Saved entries
+ + + +

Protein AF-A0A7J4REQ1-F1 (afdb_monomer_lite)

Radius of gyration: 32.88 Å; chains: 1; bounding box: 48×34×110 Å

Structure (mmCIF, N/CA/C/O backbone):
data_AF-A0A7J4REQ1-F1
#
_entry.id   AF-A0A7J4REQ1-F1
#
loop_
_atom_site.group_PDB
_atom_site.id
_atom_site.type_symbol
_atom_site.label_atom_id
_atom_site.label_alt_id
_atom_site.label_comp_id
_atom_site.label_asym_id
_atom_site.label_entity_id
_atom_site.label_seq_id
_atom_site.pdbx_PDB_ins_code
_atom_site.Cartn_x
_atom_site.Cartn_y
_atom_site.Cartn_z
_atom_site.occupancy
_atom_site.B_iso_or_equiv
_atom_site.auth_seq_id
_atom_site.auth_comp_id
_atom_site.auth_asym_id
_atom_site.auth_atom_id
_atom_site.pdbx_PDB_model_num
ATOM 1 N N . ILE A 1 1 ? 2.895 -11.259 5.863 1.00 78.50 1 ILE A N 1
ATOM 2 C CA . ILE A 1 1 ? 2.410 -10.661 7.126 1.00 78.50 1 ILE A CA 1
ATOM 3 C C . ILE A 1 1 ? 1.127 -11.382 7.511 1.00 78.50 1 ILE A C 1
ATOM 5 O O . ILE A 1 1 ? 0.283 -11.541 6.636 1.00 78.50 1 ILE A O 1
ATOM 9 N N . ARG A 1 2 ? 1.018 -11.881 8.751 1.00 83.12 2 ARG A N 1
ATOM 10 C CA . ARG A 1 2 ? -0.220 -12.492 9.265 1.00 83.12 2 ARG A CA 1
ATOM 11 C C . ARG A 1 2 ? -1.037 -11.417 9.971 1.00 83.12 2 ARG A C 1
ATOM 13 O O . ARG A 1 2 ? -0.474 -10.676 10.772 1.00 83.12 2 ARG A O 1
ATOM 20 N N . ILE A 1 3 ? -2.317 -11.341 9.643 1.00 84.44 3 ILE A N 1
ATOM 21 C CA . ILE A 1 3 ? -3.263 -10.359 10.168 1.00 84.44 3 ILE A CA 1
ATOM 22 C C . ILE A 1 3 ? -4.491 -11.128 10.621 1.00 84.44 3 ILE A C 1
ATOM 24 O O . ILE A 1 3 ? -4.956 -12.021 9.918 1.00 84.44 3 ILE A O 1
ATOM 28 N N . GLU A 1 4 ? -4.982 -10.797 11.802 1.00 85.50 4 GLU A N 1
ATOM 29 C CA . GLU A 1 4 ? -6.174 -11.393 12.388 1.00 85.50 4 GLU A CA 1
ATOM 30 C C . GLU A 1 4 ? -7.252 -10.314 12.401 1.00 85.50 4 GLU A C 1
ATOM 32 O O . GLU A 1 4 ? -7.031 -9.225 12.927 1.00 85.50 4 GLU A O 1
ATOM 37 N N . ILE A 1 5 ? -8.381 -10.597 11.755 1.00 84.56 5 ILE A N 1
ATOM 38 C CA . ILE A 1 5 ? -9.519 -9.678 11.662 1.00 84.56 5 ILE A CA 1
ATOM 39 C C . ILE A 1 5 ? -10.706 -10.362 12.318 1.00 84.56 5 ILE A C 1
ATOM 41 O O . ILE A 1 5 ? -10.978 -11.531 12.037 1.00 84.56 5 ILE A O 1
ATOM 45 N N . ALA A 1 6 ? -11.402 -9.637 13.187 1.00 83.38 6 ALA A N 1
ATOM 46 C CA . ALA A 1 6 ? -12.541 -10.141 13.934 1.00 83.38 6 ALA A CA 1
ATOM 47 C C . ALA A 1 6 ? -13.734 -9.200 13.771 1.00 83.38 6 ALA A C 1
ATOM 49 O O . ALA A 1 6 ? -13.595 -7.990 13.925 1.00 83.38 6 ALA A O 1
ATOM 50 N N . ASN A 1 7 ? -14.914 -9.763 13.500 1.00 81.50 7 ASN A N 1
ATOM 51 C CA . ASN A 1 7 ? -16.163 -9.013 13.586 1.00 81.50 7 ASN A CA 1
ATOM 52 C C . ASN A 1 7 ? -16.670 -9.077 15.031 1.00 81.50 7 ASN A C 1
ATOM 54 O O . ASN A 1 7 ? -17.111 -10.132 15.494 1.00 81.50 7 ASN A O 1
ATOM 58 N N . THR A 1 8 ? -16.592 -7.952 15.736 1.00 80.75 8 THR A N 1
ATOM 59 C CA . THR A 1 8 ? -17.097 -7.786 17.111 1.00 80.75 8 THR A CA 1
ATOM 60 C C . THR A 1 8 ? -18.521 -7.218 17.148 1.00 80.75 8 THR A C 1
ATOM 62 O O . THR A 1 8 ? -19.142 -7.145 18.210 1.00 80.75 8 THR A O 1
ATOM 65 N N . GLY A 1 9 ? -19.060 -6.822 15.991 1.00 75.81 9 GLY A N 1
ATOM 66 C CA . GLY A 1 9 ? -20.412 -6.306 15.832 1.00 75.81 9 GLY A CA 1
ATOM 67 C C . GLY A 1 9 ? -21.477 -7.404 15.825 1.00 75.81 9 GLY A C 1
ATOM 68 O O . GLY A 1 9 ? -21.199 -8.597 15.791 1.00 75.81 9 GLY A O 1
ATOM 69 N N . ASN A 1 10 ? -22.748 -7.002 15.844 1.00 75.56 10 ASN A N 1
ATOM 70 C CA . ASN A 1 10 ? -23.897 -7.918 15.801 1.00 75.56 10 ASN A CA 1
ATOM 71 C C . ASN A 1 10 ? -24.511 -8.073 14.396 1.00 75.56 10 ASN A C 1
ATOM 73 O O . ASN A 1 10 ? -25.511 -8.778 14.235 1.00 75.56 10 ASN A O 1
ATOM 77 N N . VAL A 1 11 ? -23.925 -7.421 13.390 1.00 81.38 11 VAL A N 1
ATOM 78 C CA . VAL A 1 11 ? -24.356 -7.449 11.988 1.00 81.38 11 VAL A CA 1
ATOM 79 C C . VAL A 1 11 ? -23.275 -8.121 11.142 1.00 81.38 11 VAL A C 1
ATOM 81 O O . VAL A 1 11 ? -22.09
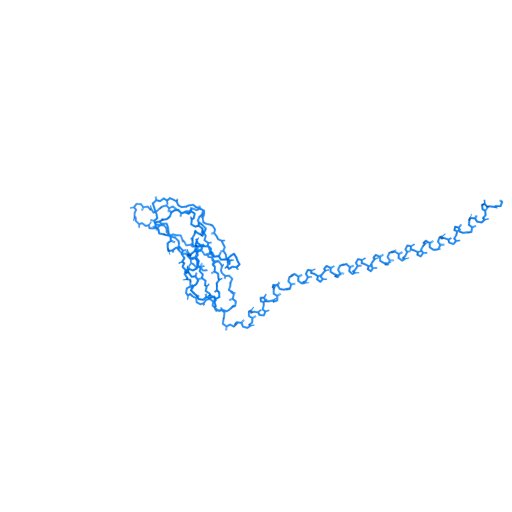4 -8.096 11.476 1.00 81.38 11 VAL A O 1
ATOM 84 N N . HIS A 1 12 ? -23.695 -8.770 10.058 1.00 83.31 12 HIS A N 1
ATOM 85 C CA . HIS A 1 12 ? -22.788 -9.311 9.051 1.00 83.31 12 HIS A CA 1
ATOM 86 C C . HIS A 1 12 ? -22.048 -8.174 8.332 1.00 83.31 12 HIS A C 1
ATOM 88 O O . HIS A 1 12 ? -22.694 -7.234 7.870 1.00 83.31 12 HIS A O 1
ATOM 94 N N . ALA A 1 13 ? -20.726 -8.286 8.209 1.00 85.25 13 ALA A N 1
ATOM 95 C CA . ALA A 1 13 ? -19.898 -7.340 7.467 1.00 85.25 13 ALA A CA 1
ATOM 96 C C . ALA A 1 13 ? -19.535 -7.938 6.101 1.00 85.25 13 ALA A C 1
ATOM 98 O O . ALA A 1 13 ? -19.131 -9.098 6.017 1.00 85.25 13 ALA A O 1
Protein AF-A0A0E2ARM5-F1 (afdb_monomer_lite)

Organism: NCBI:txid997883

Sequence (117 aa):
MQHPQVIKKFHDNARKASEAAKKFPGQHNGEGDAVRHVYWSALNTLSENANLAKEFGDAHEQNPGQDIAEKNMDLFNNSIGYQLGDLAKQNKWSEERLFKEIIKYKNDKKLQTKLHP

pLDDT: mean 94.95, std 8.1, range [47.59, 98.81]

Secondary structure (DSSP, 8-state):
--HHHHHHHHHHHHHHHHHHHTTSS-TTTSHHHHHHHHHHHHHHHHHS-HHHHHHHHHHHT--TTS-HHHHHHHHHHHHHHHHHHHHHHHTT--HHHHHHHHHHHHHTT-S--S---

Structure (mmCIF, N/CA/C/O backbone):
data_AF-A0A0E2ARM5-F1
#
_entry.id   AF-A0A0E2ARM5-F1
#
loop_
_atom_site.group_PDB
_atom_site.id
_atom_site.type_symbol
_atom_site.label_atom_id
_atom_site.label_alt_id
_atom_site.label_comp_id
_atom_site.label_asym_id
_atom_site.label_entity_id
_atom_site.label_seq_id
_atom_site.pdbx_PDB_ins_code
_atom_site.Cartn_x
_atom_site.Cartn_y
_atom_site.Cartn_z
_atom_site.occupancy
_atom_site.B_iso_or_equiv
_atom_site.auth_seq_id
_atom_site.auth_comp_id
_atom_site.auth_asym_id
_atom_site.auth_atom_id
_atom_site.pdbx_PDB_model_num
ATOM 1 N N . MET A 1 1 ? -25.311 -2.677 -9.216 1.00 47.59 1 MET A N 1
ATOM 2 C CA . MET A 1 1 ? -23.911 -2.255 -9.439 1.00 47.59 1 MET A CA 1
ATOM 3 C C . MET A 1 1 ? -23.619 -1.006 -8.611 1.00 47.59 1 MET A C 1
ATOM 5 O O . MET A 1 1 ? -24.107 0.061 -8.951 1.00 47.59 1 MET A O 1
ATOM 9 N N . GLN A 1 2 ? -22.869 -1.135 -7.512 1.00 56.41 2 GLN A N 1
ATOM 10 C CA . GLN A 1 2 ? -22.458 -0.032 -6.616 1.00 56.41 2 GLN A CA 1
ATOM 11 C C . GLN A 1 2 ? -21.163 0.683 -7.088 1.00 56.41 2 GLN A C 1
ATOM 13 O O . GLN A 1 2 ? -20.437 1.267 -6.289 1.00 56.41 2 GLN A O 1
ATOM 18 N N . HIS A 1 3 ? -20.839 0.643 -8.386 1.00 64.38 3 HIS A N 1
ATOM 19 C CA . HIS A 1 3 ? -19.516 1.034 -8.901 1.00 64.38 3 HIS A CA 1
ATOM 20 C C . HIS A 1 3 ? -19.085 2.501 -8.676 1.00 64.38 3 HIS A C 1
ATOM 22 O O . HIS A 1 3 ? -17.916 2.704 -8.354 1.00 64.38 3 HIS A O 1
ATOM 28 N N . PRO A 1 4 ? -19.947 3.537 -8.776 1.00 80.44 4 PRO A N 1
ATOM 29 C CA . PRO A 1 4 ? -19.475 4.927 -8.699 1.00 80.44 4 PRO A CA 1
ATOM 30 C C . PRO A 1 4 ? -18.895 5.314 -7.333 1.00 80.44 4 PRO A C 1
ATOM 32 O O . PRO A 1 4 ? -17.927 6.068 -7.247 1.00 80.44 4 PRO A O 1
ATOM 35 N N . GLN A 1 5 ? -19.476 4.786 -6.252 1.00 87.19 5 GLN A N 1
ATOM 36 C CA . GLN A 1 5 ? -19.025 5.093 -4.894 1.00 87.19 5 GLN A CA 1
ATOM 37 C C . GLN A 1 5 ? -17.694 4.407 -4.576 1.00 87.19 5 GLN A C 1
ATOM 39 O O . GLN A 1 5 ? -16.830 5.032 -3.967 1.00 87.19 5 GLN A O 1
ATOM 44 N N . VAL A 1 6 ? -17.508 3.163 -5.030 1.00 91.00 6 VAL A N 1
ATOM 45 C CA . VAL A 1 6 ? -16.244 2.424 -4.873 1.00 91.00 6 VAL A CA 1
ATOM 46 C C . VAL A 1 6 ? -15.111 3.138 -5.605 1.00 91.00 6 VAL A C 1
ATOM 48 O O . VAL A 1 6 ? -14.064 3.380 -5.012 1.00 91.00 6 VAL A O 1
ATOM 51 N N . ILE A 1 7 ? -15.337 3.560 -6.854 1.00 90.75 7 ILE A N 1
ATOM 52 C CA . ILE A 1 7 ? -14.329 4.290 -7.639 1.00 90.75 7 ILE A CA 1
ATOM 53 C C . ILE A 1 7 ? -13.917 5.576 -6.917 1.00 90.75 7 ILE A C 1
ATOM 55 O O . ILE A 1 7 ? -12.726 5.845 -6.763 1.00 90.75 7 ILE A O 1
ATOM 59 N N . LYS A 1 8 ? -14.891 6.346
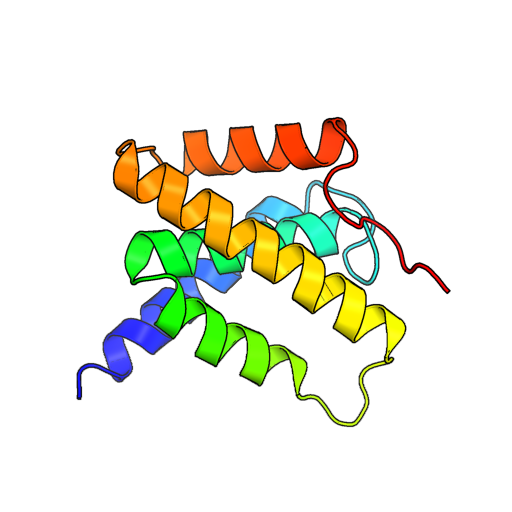 -6.411 1.00 93.88 8 LYS A N 1
ATOM 60 C CA . LYS A 1 8 ? -14.605 7.559 -5.638 1.00 93.88 8 LYS A CA 1
ATOM 61 C C . LYS A 1 8 ? -13.776 7.252 -4.384 1.00 93.88 8 LYS A C 1
ATOM 63 O O . LYS A 1 8 ? -12.797 7.946 -4.128 1.00 93.88 8 LYS A O 1
ATOM 68 N N . LYS A 1 9 ? -14.122 6.204 -3.628 1.00 95.38 9 LYS A N 1
ATOM 69 C CA . LYS A 1 9 ? -13.348 5.782 -2.449 1.00 95.38 9 LYS A CA 1
ATOM 70 C C . LYS A 1 9 ? -11.918 5.398 -2.817 1.00 95.38 9 LYS A C 1
ATOM 72 O O . LYS A 1 9 ? -10.992 5.840 -2.149 1.00 95.38 9 LYS A O 1
ATOM 77 N N . PHE A 1 10 ? -11.724 4.617 -3.877 1.00 96.00 10 PHE A N 1
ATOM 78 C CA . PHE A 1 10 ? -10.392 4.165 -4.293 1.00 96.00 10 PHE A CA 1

+ + + +

If a line falls between the first line of the entries and the line containing "ATOM 10 C CA . ARG", or is one of those two, restate it word for word; leave all other lines out.

§ **Solution**
Protein AF-A0A7J4REQ1-F1 (afdb_monomer_lite)

Radius of gyration: 32.88 Å; chains: 1; bounding box: 48×34×110 Å

Structure (mmCIF, N/CA/C/O backbone):
data_AF-A0A7J4REQ1-F1
#
_entry.id   AF-A0A7J4REQ1-F1
#
loop_
_atom_site.group_PDB
_atom_site.id
_atom_site.type_symbol
_atom_site.label_atom_id
_atom_site.label_alt_id
_atom_site.label_comp_id
_atom_site.label_asym_id
_atom_site.label_entity_id
_atom_site.label_seq_id
_atom_site.pdbx_PDB_ins_code
_atom_site.Cartn_x
_atom_site.Cartn_y
_atom_site.Cartn_z
_atom_site.occupancy
_atom_site.B_iso_or_equiv
_atom_site.auth_seq_id
_atom_site.auth_comp_id
_atom_site.auth_asym_id
_atom_site.auth_atom_id
_atom_site.pdbx_PDB_model_num
ATOM 1 N N . ILE A 1 1 ? 2.895 -11.259 5.863 1.00 78.50 1 ILE A N 1
ATOM 2 C CA . ILE A 1 1 ? 2.410 -10.661 7.126 1.00 78.50 1 ILE A CA 1
ATOM 3 C C . ILE A 1 1 ? 1.127 -11.382 7.511 1.00 78.50 1 ILE A C 1
ATOM 5 O O . ILE A 1 1 ? 0.283 -11.541 6.636 1.00 78.50 1 ILE A O 1
ATOM 9 N N . ARG A 1 2 ? 1.018 -11.881 8.751 1.00 83.12 2 ARG A N 1
ATOM 10 C CA . ARG A 1 2 ? -0.220 -12.492 9.265 1.00 83.12 2 ARG A CA 1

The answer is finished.